I was recently reading the 1976 political science book Poliscide and part of Chapter 8 on the postwar zoning practices of DuPage County caught my attention:
Although no county can place guards at the county line to inspect the socioeconomic and racial characteristics of newcomers, such powers as zoning and control over subdivision and building codes make the county a highly effective arbiter of the types of structures to be built and, hence, the final arbiter of the types of people who will live in its jurisdiction.
For example, DuPage County enacts a subdivision ordinance requiring a developer to retain a large portion of his prospective subdivision for public facilities such as parks and schools; the county combines this with a zoning ordinance requiring single-family dwellings and a large minimum lot size. This effectively prohibits a developer from profitably building anything but high-cost housing not accessible to lower-income persons.
Stringent county building code standards, requiring expensive building materials and high-quality plumbing, wiring, and heating systems, also serve to increase housing costs. The county’s industrial zoning policy restricting heavy industry serves to limit job opportunity for lower-income persons and to prevent a decline in residential property values surrounding an industrial development – which might create housing opportunities for lower-income groups. Moreover, the county’s relations with various financial institutions make it difficult for a developer to secure financing for a project not approved by the county. Indeed, because of the obstacles the county is capable of placing in the path of a developer, the county’s objection may be sufficient to convince a financial institution that investment in a project would be unwise.

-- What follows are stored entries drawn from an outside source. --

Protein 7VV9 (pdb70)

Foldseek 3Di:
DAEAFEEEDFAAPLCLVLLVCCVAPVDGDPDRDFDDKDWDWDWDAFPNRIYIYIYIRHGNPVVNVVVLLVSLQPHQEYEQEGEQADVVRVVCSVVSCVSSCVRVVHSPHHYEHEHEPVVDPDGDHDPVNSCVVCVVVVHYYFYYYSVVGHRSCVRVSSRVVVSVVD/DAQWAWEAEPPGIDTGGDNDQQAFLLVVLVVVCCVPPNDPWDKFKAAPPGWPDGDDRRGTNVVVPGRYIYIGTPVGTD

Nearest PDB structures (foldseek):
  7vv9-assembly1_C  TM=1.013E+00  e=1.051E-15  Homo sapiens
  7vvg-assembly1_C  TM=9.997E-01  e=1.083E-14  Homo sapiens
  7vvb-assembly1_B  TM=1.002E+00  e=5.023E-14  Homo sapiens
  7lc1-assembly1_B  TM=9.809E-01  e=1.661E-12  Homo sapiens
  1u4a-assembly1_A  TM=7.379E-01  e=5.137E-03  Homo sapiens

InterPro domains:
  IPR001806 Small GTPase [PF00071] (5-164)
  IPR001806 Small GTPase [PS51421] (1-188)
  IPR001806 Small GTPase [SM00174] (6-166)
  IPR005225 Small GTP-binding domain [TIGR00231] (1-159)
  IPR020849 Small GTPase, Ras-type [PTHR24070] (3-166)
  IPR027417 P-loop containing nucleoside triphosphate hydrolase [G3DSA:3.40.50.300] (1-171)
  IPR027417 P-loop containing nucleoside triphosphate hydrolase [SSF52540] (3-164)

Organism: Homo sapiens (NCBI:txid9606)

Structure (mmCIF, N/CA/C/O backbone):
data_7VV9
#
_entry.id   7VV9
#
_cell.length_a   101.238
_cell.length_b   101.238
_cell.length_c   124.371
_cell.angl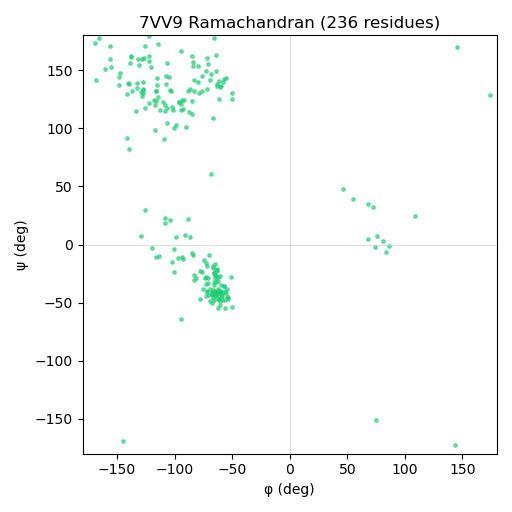e_alpha   90.000
_cell.angle_beta   90.000
_cell.angle_gamma   120.000
#
_symmetry.space_group_name_H-M   'P 61 2 2'
#
loop_
_entity.id
_entity.type
_entity.pdbx_description
1 polymer 'GTPase HRas'
2 polymer 'Target of rapamycin complex 2 subunit MAPKAP1'
3 non-polymer 'PHOSPHOAMINOPHOSPHONIC ACID-GUANYLATE ESTER'
4 non-polymer 'MAGNESIUM ION'
5 water water
#
loop_
_atom_site.group_PDB
_atom_site.id
_atom_site.type_symbol
_atom_site.label_atom_id
_atom_site.label_alt_id
_atom_site.label_comp_id
_atom_site.label_asym_id
_atom_site.label_entity_id
_atom_site.label_seq_id
_atom_site.pdbx_PDB_ins_code
_atom_site.Cartn_x
_atom_site.Cartn_y
_atom_site.Cartn_z
_atom_site.occupancy
_atom_site.B_iso_or_equiv
_atom_site.auth_seq_id
_atom_site.auth_comp_id
_atom_site.auth_asym_id
_atom_site.auth_atom_id
_atom_site.pdbx_PDB_model_num
ATOM 1 N N . MET A 1 1 ? -7.566 41.233 13.164 1.00 43.81 1 MET A N 1
ATOM 2 C CA . MET A 1 1 ? -7.360 39.838 13.546 1.00 37.73 1 MET A CA 1
ATOM 3 C C . MET A 1 1 ? -8.572 38.962 13.260 1.00 35.20 1 MET A C 1
ATOM 4 O O . MET A 1 1 ? -9.621 39.425 12.820 1.00 31.31 1 MET A O 1
ATOM 9 N N . THR A 1 2 ? -8.414 37.674 13.519 1.00 31.03 2 THR A N 1
ATOM 10 C CA . THR A 1 2 ? -9.473 36.731 13.222 1.00 26.49 2 THR A CA 1
ATOM 11 C C . THR A 1 2 ? -10.625 36.917 14.207 1.00 27.65 2 THR A C 1
ATOM 12 O O . THR A 1 2 ? -10.408 37.062 15.409 1.00 25.94 2 THR A O 1
ATOM 16 N N . GLU A 1 3 ? -11.853 36.958 13.693 1.00 24.07 3 GLU A N 1
ATOM 17 C CA . GLU A 1 3 ? -13.050 37.098 14.511 1.00 22.70 3 GLU A CA 1
ATOM 18 C C . GLU A 1 3 ? -13.897 35.843 14.389 1.00 21.67 3 GLU A C 1
ATOM 19 O O . GLU A 1 3 ? -14.066 35.307 13.288 1.00 23.94 3 GLU A O 1
ATOM 25 N N . TYR A 1 4 ? -14.434 35.374 15.519 1.00 20.65 4 TYR A N 1
ATOM 26 C CA . TYR A 1 4 ? -15.288 34.189 15.543 1.00 19.73 4 TYR A CA 1
ATOM 27 C C . TYR A 1 4 ? -16.670 34.610 16.002 1.00 20.46 4 TYR A C 1
ATOM 28 O O . TYR A 1 4 ? -16.818 35.169 17.095 1.00 20.26 4 TYR A O 1
ATOM 37 N N . LYS A 1 5 ? -17.677 34.324 15.178 1.00 18.42 5 LYS A N 1
ATOM 38 C CA . LYS A 1 5 ? -19.072 34.641 15.484 1.00 17.34 5 LYS A CA 1
ATOM 39 C C . LYS A 1 5 ? -19.670 33.454 16.225 1.00 19.04 5 LYS A C 1
ATOM 40 O O . LYS A 1 5 ? -20.043 32.447 15.616 1.00 19.27 5 LYS A O 1
ATOM 46 N N . LEU A 1 6 ? -19.770 33.567 17.542 1.00 16.93 6 LEU A N 1
ATOM 47 C CA . LEU A 1 6 ? -20.335 32.506 18.363 1.00 17.07 6 LEU A CA 1
ATOM 48 C C . LEU A 1 6 ? -21.737 32.916 18.796 1.00 18.62 6 LEU A C 1
ATOM 49 O O . LEU A 1 6 ? -21.996 34.095 19.047 1.00 22.19 6 LEU A O 1
ATOM 54 N N . VAL A 1 7 ? -22.648 31.946 18.873 1.00 17.06 7 VAL A N 1
ATOM 55 C CA . VAL A 1 7 ? -24.049 32.220 19.161 1.00 14.72 7 VAL A CA 1
ATOM 56 C C . VAL A 1 7 ? -24.464 31.345 20.329 1.00 15.86 7 VAL A C 1
ATOM 57 O O . VAL A 1 7 ? -24.151 30.150 20.343 1.00 18.13 7 VAL A O 1
ATOM 61 N N . VAL A 1 8 ? -25.136 31.943 21.316 1.00 15.03 8 VAL A N 1
ATOM 62 C CA . VAL A 1 8 ? -25.609 31.236 22.507 1.00 13.86 8 VAL A CA 1
ATOM 63 C C . VAL A 1 8 ? -27.124 31.090 22.388 1.00 15.66 8 VAL A C 1
ATOM 64 O O . VAL A 1 8 ? -27.850 32.096 22.320 1.00 14.58 8 VAL A O 1
ATOM 68 N N . VAL A 1 9 ? -27.606 29.836 22.326 1.00 14.76 9 VAL A N 1
ATOM 69 C CA . VAL A 1 9 ? -29.018 29.550 22.091 1.00 14.11 9 VAL A CA 1
ATOM 70 C C . VAL A 1 9 ? -29.527 28.624 23.192 1.00 14.82 9 VAL A C 1
ATOM 71 O O . VAL A 1 9 ? -28.753 27.951 23.872 1.00 15.28 9 VAL A O 1
ATOM 75 N N . GLY A 1 10 ? -30.856 28.598 23.340 1.00 14.76 10 GLY A N 1
ATOM 76 C CA . GLY A 1 10 ? -31.507 27.770 24.355 1.00 15.64 10 GLY A CA 1
ATOM 77 C C . GLY A 1 10 ? -32.744 28.424 24.938 1.00 15.12 10 GLY A C 1
ATOM 78 O O . GLY A 1 10 ? -33.030 29.607 24.706 1.00 16.68 10 GLY A O 1
ATOM 79 N N . ALA A 1 11 ? -33.493 27.640 25.711 1.00 17.40 11 ALA A N 1
ATOM 80 C CA . ALA A 1 11 ? -34.779 28.073 26.221 1.00 17.45 11 ALA A CA 1
ATOM 81 C C . ALA A 1 11 ? -34.639 29.266 27.166 1.00 16.67 11 ALA A C 1
ATOM 82 O O . ALA A 1 11 ? -33.559 29.567 27.707 1.00 15.93 11 ALA A O 1
ATOM 84 N N . GLY A 1 12 ? -35.765 29.933 27.396 1.00 17.90 12 GLY A N 1
ATOM 85 C CA . GLY A 1 12 ? -35.757 31.087 28.279 1.00 17.11 12 GLY A CA 1
ATOM 86 C C . GLY A 1 12 ? -35.317 30.721 29.687 1.00 17.78 12 GLY A C 1
ATOM 87 O O . GLY A 1 12 ? -35.753 29.718 30.264 1.00 20.27 12 GLY A O 1
ATOM 88 N N . GLY A 1 13 ? -34.451 31.549 30.251 1.00 15.99 13 GLY A N 1
ATOM 89 C CA . GLY A 1 13 ? -34.058 31.432 31.642 1.00 18.20 13 GLY A CA 1
ATOM 90 C C . GLY A 1 13 ? -32.917 30.481 31.943 1.00 17.73 13 GLY A C 1
ATOM 91 O O . GLY A 1 13 ? -32.563 30.328 33.126 1.00 20.31 13 GLY A O 1
ATOM 92 N N . VAL A 1 14 ? -32.356 29.798 30.937 1.00 17.23 14 VAL A N 1
ATOM 93 C CA . VAL A 1 14 ? -31.332 28.793 31.225 1.00 18.74 14 VAL A CA 1
ATOM 94 C C . VAL A 1 14 ? -29.989 29.398 31.593 1.00 16.64 14 VAL A C 1
ATOM 95 O O . VAL A 1 14 ? -29.127 28.678 32.119 1.00 17.99 14 VAL A O 1
ATOM 99 N N . GLY A 1 15 ? -29.804 30.688 31.361 1.00 15.97 15 GLY A N 1
ATOM 100 C CA . GLY A 1 15 ? -28.584 31.379 31.716 1.00 15.24 15 GLY A CA 1
ATOM 101 C C . GLY A 1 15 ? -27.701 31.776 30.532 1.00 17.61 15 GLY A C 1
ATOM 102 O O . GLY A 1 15 ? -26.497 31.930 30.719 1.00 17.62 15 GLY A O 1
ATOM 103 N N . LYS A 1 16 ? -28.267 31.940 29.333 1.00 16.01 16 LYS A N 1
ATOM 104 C CA . LYS A 1 16 ? -27.474 32.358 28.177 1.00 14.49 16 LYS A CA 1
ATOM 105 C C . LYS A 1 16 ? -26.797 33.703 28.412 1.00 16.57 16 LYS A C 1
ATOM 106 O O . LYS A 1 16 ? -25.600 33.875 28.123 1.00 17.11 16 LYS A O 1
ATOM 112 N N . SER A 1 17 ? -27.558 34.689 28.896 1.00 16.01 17 SER A N 1
ATOM 113 C CA . SER A 1 17 ? -26.974 36.008 29.146 1.00 16.97 17 SER A CA 1
ATOM 114 C C . SER A 1 17 ? -25.968 35.957 30.288 1.00 17.98 17 SER A C 1
ATOM 115 O O . SER A 1 17 ? -24.884 36.547 30.202 1.00 18.55 17 SER A O 1
ATOM 118 N N . ALA A 1 18 ? -26.297 35.242 31.357 1.00 17.86 18 ALA A N 1
ATOM 119 C CA . ALA A 1 18 ? -25.355 35.171 32.462 1.00 18.67 18 ALA A CA 1
ATOM 120 C C . ALA A 1 18 ? -24.051 34.514 32.024 1.00 19.62 18 ALA A C 1
ATOM 121 O O . ALA A 1 18 ? -22.966 34.932 32.445 1.00 19.12 18 ALA A O 1
ATOM 123 N N . LEU A 1 19 ? -24.131 33.487 31.172 1.00 17.68 19 LEU A N 1
ATOM 124 C CA . LEU A 1 19 ? -22.908 32.874 30.663 1.00 17.45 19 LEU A CA 1
ATOM 125 C C . LEU A 1 19 ? -22.098 33.875 29.861 1.00 17.65 19 LEU A C 1
ATOM 126 O O . LEU A 1 19 ? -20.885 34.001 30.048 1.00 19.71 19 LEU A O 1
ATOM 131 N N . THR A 1 20 ? -22.766 34.607 28.967 1.00 17.53 20 THR A N 1
ATOM 132 C CA . THR A 1 20 ? -22.077 35.580 28.124 1.00 17.49 20 THR A CA 1
ATOM 133 C C . THR A 1 20 ? -21.408 36.668 28.951 1.00 17.97 20 THR A C 1
ATOM 134 O O . THR A 1 20 ? -20.236 36.998 28.734 1.00 18.85 20 THR A O 1
ATOM 138 N N . ILE A 1 21 ? -22.134 37.230 29.919 1.00 18.98 21 ILE A N 1
ATOM 139 C CA . ILE A 1 21 ? -21.573 38.323 30.705 1.00 19.98 21 ILE A CA 1
ATOM 140 C C . ILE A 1 21 ? -20.472 37.822 31.634 1.00 21.03 21 ILE A C 1
ATOM 141 O O . ILE A 1 21 ? -19.499 38.542 31.911 1.00 21.11 21 ILE A O 1
ATOM 146 N N . GLN A 1 22 ? -20.594 36.594 32.144 1.00 19.42 22 GLN A N 1
ATOM 147 C CA . GLN A 1 22 ? -19.513 36.084 32.970 1.00 20.95 22 GLN A CA 1
ATOM 148 C C . GLN A 1 22 ? -18.243 35.921 32.136 1.00 24.12 22 GLN A C 1
ATOM 149 O O . GLN A 1 22 ? -17.150 36.283 32.581 1.00 23.36 22 GLN A O 1
ATOM 155 N N . LEU A 1 23 ? -18.366 35.447 30.895 1.00 19.42 23 LEU A N 1
ATOM 156 C CA . LEU A 1 23 ? -17.199 35.406 30.016 1.00 21.99 23 LEU A CA 1
ATOM 157 C C . LEU A 1 23 ? -16.636 36.803 29.744 1.00 25.22 23 LEU A C 1
ATOM 158 O O . LEU A 1 23 ? -15.441 37.050 29.941 1.00 29.74 23 LEU A O 1
ATOM 163 N N . ILE A 1 24 ? -17.477 37.722 29.263 1.00 21.48 24 ILE A N 1
ATOM 164 C CA . ILE A 1 24 ? -16.999 39.011 28.751 1.00 24.19 24 ILE A CA 1
ATOM 165 C C . ILE A 1 24 ? -16.523 39.920 29.877 1.00 23.13 24 ILE A C 1
ATOM 166 O O . ILE A 1 24 ? -15.516 40.642 29.747 1.00 25.49 24 ILE A O 1
ATOM 171 N N . GLN A 1 25 ? -17.244 39.919 30.993 1.00 23.52 25 GLN A N 1
ATOM 172 C CA . GLN A 1 25 ? -17.093 40.936 32.023 1.00 23.05 25 GLN A CA 1
ATOM 173 C C . GLN A 1 25 ? -16.676 40.366 33.367 1.00 25.83 25 GLN A C 1
ATOM 174 O O . GLN A 1 25 ? -16.437 41.146 34.302 1.00 25.96 25 GLN A O 1
ATOM 180 N N . ASN A 1 26 ? -16.559 39.042 33.483 1.00 24.29 26 ASN A N 1
ATOM 181 C CA A ASN A 1 26 ? -16.167 38.399 34.739 0.53 25.16 26 ASN A CA 1
ATOM 182 C CA B ASN A 1 26 ? -16.182 38.378 34.736 0.47 25.13 26 ASN A CA 1
ATOM 183 C C . ASN A 1 26 ? -17.113 38.786 35.876 1.00 24.34 26 ASN A C 1
ATOM 184 O O . ASN A 1 26 ? -16.687 39.026 37.012 1.00 25.86 26 ASN A O 1
ATOM 193 N N . HIS A 1 27 ? -18.403 38.848 35.568 1.00 26.33 27 HIS A N 1
ATOM 194 C CA . HIS A 1 27 ? -19.414 39.313 36.499 1.00 27.76 27 HIS A CA 1
ATOM 195 C 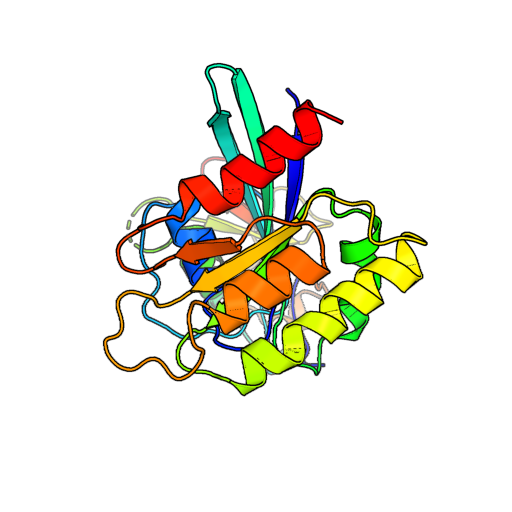C . HIS A 1 27 ? -20.650 38.428 36.364 1.00 23.36 27 HIS A C 1
ATOM 196 O O . HIS A 1 27 ? -21.046 38.093 35.246 1.00 21.58 27 HIS A O 1
ATOM 203 N N . PHE A 1 28 ? -21.269 38.051 37.487 1.00 26.50 28 PHE A N 1
ATOM 204 C CA . PHE A 1 28 ? -22.496 37.250 37.454 1.00 23.84 28 PHE A CA 1
ATOM 205 C C . PHE A 1 28 ? -23.721 38.156 37.509 1.00 22.71 28 PHE A C 1
ATOM 206 O O . PHE A 1 28 ? -23.860 38.966 38.435 1.00 26.89 28 PHE A O 1
ATOM 214 N N . VAL A 1 29 ? -24.605 38.010 36.520 1.00 22.27 29 VAL A N 1
ATOM 215 C CA . VAL A 1 29 ? -25.858 38.756 36.449 1.00 24.70 29 VAL A CA 1
ATOM 216 C C . VAL A 1 29 ? -26.893 38.018 37.291 1.00 28.03 29 VAL A C 1
ATOM 217 O O . VAL A 1 29 ? -27.327 36.923 36.928 1.00 24.74 29 VAL A O 1
ATOM 221 N N . ASP A 1 30 ? -27.308 38.612 38.392 1.00 25.41 30 ASP A N 1
ATOM 222 C CA . ASP A 1 30 ? -28.293 37.994 39.264 1.00 27.21 30 ASP A CA 1
ATOM 223 C C . ASP A 1 30 ? -29.712 38.189 38.765 1.00 31.17 30 ASP A C 1
ATOM 224 O O . ASP A 1 30 ? -30.563 37.348 39.013 1.00 34.85 30 ASP A O 1
ATOM 229 N N . GLU A 1 31 ? -29.971 39.277 38.057 1.00 28.60 31 GLU A N 1
ATOM 230 C CA . GLU A 1 31 ? -31.309 39.588 37.577 1.00 28.84 31 GLU A CA 1
ATOM 231 C C . GLU A 1 31 ? -31.650 38.786 36.325 1.00 30.16 31 GLU A C 1
ATOM 232 O O . GLU A 1 31 ? -30.769 38.375 35.565 1.00 30.57 31 GLU A O 1
ATOM 238 N N . TYR A 1 32 ? -32.949 38.563 36.122 1.00 27.76 32 TYR A N 1
ATOM 239 C CA . TYR A 1 32 ? -33.485 37.851 34.960 1.00 27.03 32 TYR A CA 1
ATOM 240 C C . TYR A 1 32 ? -34.199 38.898 34.098 1.00 28.59 32 TYR A C 1
ATOM 241 O O . TYR A 1 32 ? -35.382 39.185 34.290 1.00 28.92 32 TYR A O 1
ATOM 250 N N . ASP A 1 33 ? -33.452 39.485 33.160 1.00 22.81 33 ASP A N 1
ATOM 251 C CA . ASP A 1 33 ? -33.958 40.423 32.159 1.00 25.48 33 ASP A CA 1
ATOM 252 C C . ASP A 1 33 ? -34.012 39.737 30.803 1.00 21.91 33 ASP A C 1
ATOM 253 O O . ASP A 1 33 ? -32.964 39.578 30.162 1.00 22.12 33 ASP A O 1
ATOM 258 N N . PRO A 1 34 ? -35.196 39.339 30.314 1.00 25.09 34 PRO A N 1
ATOM 259 C CA . PRO A 1 34 ? -35.264 38.523 29.090 1.00 18.81 34 PRO A CA 1
ATOM 260 C C . PRO A 1 34 ? -34.637 39.233 27.901 1.00 20.56 34 PRO A C 1
ATOM 261 O O . PRO A 1 34 ? -34.840 40.429 27.682 1.00 23.68 34 PRO A O 1
ATOM 265 N N . THR A 1 35 ? -33.860 38.470 27.146 1.00 16.75 35 THR A N 1
ATOM 266 C CA . THR A 1 35 ? -33.143 38.988 25.992 1.00 16.61 35 THR A CA 1
ATOM 267 C C . THR A 1 35 ? -34.030 39.036 24.757 1.00 16.44 35 THR A C 1
ATOM 268 O O . THR A 1 35 ? -34.846 38.133 24.521 1.00 19.00 35 THR A O 1
ATOM 272 N N . ILE A 1 36 ? -33.861 40.099 23.968 1.00 16.72 36 ILE A N 1
ATOM 273 C CA . ILE A 1 36 ? -34.330 40.076 22.583 1.00 17.10 36 ILE A CA 1
ATOM 274 C C . ILE A 1 36 ? -33.150 39.656 21.708 1.00 18.01 36 ILE A C 1
ATOM 275 O O . ILE A 1 36 ? -33.177 38.581 21.091 1.00 18.22 36 ILE A O 1
ATOM 280 N N . GLU A 1 37 ? -32.097 40.474 21.676 1.00 17.14 37 GLU A N 1
ATOM 281 C CA . GLU A 1 37 ? -30.820 40.070 21.096 1.00 16.63 37 GLU A CA 1
ATOM 282 C C . GLU A 1 37 ? -29.765 41.103 21.477 1.00 18.28 37 GLU A C 1
ATOM 283 O O . GLU A 1 37 ? -30.056 42.296 21.509 1.00 18.21 37 GLU A O 1
ATOM 289 N N . ASP A 1 38 ? -28.547 40.634 21.762 1.00 17.15 38 ASP A N 1
ATOM 290 C CA . ASP A 1 38 ? -27.427 41.496 22.116 1.00 18.07 38 ASP A CA 1
ATOM 291 C C . ASP A 1 38 ? -26.140 40.859 21.619 1.00 18.52 38 ASP A C 1
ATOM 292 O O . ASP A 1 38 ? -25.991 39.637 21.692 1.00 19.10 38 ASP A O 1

The county’s relations with other units of government give it yet another means of influencing the course of residential and industrial development. It is not, for example, an uncommon practice in Illinois for the county forest preserve district to condemn, at the count government’s behest, land on which an unwelcome development is planned…. And courts have made it a point not to intervene. If the acquisition was for a “public purpose,” there is no inclination to examine the underlying motives. (179-180)
And, as the political scientists point out, these were all legal procedures. Local governments, whether at the municipality, township, or county level, often have the power to dictate what can be built on the land over which they have jurisdiction.
At the same time, there have been court cases seeking to reverse these zoning powers. In 1971, DuPage County residents and a local fair-housing group brought suit against the county for exclusionary zoning practices. The Mount Laurel cases in New Jersey led to famous decisions suggesting municipalities cannot completely restrict cheaper housing (even if implementation has been messy).
More broadly, Sonia Hirt argues zoning in the United States serves one primary purpose: single-family homes. When wealthier suburbanites or urban dwellers get the opportunity to live in the homes they want or ones that have plenty of desirable traits, they tend to resist efforts to include cheaper housing nearby. (For a more recent urban case, see Portland.)
To some degree, the plan worked for a while in DuPage County. The authors of Poliscide say the county was the 3rd wealthiest in the nation, businesses were growing, and much of the development was relatively high-end. Yet, things changed over time. In the 2010 Census, DuPage County was the 62nd wealthiest county in the United States. (It would be interesting to analyze what role zoning played in vaulting all those other counties above DuPage County.) In the same census, the white along population was just over 70%. Some of this might be due to how the authors of Poliscide suggest municipalities fought back against the county: they moved to incorporate themselves as well as annex land so that they took over jurisdiction of land and DuPage County had less control over new development.